*Exercise directions:*
Extract from the entries below, exactly as given, only the lines from the line containing "ATOM 48 N N" to the line containing "ATOM 50 C C", both lines included.

[Excerpts from a dataset]
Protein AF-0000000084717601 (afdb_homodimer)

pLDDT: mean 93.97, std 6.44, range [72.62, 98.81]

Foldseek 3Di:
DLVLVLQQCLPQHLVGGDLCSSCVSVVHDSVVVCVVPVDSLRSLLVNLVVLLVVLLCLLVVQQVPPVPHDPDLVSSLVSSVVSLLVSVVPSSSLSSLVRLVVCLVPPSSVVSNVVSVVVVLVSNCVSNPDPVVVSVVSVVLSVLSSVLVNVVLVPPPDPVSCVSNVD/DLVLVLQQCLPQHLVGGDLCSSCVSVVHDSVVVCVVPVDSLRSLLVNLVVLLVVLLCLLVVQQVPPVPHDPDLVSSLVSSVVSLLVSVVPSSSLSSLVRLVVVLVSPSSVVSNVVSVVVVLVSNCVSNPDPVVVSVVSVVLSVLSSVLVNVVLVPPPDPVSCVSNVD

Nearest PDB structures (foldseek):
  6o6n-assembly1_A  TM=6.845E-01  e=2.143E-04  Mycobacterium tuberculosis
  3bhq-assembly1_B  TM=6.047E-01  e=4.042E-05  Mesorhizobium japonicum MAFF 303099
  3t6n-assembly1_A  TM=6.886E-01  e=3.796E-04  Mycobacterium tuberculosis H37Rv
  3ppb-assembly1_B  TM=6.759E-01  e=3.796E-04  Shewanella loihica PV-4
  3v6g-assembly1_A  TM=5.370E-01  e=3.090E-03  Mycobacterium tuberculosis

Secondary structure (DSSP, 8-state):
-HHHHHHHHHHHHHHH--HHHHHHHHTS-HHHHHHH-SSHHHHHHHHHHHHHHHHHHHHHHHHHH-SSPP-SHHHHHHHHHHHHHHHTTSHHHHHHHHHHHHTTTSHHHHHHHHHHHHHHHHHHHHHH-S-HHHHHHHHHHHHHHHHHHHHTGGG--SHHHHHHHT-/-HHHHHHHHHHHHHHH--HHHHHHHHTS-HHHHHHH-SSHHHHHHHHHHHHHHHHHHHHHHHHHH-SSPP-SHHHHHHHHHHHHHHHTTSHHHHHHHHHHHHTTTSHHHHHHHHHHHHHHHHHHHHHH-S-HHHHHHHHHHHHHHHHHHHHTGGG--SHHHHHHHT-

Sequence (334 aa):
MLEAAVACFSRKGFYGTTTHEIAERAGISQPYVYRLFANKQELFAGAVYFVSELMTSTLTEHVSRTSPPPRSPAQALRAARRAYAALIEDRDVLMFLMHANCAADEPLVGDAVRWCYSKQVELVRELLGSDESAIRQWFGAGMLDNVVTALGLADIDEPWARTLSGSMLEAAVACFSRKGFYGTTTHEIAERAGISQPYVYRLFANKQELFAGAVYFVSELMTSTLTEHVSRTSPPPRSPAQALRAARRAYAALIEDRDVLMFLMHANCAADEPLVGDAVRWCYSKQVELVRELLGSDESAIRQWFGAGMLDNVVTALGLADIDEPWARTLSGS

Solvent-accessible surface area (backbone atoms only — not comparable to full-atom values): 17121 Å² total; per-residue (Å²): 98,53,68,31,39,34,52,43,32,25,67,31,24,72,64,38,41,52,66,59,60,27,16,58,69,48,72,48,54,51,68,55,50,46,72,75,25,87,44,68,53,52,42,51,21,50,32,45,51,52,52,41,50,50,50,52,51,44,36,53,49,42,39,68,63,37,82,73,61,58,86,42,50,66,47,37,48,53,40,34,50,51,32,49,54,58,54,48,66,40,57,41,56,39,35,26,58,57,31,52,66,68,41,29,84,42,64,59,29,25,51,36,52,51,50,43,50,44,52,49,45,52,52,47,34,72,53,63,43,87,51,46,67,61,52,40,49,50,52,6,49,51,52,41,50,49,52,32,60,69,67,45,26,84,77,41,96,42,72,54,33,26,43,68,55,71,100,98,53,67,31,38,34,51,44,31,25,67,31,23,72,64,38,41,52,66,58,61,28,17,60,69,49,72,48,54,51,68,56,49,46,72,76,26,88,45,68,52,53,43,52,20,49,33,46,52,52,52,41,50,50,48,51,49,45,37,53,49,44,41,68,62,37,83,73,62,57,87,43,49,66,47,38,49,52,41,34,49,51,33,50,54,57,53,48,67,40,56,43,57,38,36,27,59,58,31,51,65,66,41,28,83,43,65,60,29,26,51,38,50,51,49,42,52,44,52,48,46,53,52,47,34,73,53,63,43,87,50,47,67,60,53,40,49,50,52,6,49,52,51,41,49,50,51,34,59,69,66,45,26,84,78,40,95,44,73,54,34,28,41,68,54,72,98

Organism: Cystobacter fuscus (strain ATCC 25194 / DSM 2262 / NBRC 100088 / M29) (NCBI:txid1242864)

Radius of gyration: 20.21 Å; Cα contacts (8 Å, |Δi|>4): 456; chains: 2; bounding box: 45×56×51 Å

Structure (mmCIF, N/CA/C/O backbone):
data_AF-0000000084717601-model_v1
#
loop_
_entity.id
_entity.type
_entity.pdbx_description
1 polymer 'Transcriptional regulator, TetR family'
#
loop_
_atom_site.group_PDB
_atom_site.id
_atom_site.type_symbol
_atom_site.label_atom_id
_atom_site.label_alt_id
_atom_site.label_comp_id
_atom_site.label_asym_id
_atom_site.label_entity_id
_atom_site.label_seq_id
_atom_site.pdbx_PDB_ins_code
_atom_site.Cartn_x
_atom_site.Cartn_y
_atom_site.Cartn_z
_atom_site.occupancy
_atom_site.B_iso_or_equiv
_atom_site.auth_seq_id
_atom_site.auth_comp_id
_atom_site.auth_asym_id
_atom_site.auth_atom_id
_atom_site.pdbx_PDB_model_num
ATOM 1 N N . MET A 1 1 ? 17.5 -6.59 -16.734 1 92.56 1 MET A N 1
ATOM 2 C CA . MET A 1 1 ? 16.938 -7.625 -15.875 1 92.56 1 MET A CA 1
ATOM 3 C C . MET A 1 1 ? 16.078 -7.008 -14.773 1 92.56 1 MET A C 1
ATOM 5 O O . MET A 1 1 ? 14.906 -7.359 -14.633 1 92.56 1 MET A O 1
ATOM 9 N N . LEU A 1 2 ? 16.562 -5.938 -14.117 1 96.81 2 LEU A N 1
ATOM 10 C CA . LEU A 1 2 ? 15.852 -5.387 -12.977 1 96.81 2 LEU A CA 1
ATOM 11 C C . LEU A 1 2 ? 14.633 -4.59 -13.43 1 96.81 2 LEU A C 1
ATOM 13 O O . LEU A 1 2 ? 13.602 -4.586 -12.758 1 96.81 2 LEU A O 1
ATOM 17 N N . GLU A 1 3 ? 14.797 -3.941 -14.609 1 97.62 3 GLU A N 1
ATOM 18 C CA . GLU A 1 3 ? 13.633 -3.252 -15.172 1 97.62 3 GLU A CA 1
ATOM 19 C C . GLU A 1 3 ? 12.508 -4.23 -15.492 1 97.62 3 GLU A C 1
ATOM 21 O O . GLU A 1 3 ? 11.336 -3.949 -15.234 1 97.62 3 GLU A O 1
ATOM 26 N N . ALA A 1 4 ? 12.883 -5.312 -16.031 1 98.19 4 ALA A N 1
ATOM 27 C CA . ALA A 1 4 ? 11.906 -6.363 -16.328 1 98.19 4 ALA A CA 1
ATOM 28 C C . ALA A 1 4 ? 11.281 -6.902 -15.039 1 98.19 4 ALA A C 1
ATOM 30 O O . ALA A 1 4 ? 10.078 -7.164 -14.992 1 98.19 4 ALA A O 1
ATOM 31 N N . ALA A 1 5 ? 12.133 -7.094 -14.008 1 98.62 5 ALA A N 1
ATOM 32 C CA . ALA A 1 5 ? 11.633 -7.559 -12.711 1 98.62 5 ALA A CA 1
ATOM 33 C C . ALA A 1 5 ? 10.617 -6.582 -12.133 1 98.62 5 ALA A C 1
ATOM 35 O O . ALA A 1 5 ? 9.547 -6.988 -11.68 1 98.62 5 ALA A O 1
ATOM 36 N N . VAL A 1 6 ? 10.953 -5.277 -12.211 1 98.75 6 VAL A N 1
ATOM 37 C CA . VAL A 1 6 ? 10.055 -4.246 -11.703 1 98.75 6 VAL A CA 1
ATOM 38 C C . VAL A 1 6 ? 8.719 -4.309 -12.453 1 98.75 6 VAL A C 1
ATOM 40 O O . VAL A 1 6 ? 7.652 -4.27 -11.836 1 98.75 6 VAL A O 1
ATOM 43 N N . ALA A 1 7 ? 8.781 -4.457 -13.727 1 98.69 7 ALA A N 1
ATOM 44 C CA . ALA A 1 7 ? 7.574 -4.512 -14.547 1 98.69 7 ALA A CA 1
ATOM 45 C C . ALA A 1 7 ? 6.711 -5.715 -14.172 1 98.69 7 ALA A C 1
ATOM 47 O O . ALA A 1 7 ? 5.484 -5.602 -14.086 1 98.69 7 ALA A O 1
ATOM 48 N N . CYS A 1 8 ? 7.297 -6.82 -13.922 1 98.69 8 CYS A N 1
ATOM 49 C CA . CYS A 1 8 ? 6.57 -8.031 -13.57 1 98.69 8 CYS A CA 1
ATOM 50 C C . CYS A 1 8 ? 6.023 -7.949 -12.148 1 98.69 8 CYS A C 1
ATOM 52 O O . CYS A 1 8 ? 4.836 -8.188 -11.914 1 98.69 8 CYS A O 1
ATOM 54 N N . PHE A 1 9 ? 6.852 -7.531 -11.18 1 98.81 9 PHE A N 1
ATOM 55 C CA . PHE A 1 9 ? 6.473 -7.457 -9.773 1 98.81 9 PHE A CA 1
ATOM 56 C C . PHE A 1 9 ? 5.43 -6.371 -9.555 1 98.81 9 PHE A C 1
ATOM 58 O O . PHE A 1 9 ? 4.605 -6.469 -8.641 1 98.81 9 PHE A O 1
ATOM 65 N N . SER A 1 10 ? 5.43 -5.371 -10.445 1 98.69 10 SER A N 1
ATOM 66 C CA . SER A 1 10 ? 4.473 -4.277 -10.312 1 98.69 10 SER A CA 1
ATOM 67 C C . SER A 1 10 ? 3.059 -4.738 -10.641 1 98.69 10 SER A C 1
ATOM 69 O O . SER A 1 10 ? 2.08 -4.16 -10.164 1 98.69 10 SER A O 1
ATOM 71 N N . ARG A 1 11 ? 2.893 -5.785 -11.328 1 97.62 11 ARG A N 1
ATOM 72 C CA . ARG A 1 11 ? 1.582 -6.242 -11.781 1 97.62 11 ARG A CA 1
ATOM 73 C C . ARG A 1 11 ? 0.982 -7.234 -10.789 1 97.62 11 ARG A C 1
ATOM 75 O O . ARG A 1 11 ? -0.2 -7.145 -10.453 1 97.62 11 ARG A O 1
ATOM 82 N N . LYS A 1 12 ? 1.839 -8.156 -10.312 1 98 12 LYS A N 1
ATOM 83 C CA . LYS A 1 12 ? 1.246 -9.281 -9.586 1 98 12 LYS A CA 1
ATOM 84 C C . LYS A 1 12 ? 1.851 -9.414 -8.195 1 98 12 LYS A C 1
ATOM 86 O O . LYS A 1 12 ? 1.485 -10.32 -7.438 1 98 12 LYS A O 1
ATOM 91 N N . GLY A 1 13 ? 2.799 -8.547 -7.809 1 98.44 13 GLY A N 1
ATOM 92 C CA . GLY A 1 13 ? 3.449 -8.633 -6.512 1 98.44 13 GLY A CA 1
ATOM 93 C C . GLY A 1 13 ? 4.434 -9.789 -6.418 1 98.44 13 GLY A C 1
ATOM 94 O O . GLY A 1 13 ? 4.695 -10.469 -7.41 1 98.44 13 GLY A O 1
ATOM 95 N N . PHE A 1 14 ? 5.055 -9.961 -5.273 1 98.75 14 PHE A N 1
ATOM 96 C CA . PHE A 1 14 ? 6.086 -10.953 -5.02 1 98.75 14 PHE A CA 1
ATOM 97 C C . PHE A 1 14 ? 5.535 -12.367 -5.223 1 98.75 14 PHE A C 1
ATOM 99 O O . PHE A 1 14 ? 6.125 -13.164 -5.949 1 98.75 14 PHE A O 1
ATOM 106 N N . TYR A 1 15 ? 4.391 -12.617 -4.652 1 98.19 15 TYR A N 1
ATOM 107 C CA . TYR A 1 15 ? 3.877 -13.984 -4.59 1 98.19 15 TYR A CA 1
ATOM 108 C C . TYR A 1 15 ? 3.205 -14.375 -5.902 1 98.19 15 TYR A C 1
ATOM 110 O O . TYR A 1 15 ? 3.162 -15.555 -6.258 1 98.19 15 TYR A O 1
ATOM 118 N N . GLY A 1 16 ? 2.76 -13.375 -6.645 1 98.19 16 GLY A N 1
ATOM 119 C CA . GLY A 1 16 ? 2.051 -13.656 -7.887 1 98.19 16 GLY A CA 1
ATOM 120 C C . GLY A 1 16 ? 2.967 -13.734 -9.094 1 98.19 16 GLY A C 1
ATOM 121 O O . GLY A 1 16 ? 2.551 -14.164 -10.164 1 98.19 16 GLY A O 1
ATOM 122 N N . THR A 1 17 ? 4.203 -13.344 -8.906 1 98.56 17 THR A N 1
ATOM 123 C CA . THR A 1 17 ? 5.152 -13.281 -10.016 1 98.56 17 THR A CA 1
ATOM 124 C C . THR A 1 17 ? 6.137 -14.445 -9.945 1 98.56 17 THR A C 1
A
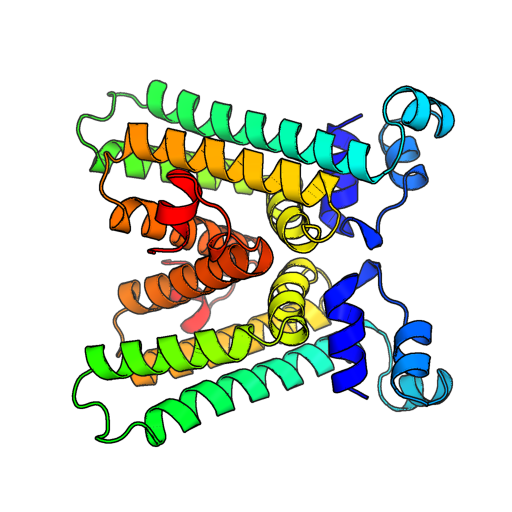TOM 126 O O . THR A 1 17 ? 6.625 -14.789 -8.867 1 98.56 17 THR A O 1
ATOM 129 N N . THR A 1 18 ? 6.43 -15.008 -11.078 1 97.94 18 THR A N 1
ATOM 130 C CA . THR A 1 18 ? 7.414 -16.078 -11.125 1 97.94 18 THR A CA 1
ATOM 131 C C . THR A 1 18 ? 8.703 -15.609 -11.781 1 97.94 18 THR A C 1
ATOM 133 O O . THR A 1 18 ? 8.695 -14.648 -12.555 1 97.94 18 THR A O 1
ATOM 136 N N . THR A 1 19 ? 9.742 -16.359 -11.445 1 97.81 19 THR A N 1
ATOM 137 C CA . THR A 1 19 ? 11.016 -16.031 -12.078 1 97.81 19 THR A CA 1
ATOM 138 C C . THR A 1 19 ? 10.984 -16.359 -13.57 1 97.81 19 THR A C 1
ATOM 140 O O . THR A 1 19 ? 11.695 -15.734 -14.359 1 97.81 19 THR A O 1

*Result for this task:*
ATOM 48 N N . CYS A 1 8 ? 7.297 -6.82 -13.922 1 98.69 8 CYS A N 1
ATOM 49 C CA . CYS A 1 8 ? 6.57 -8.031 -13.57 1 98.69 8 CYS A CA 1
ATOM 50 C C . CYS A 1 8 ? 6.023 -7.949 -12.148 1 98.69 8 CYS A C 1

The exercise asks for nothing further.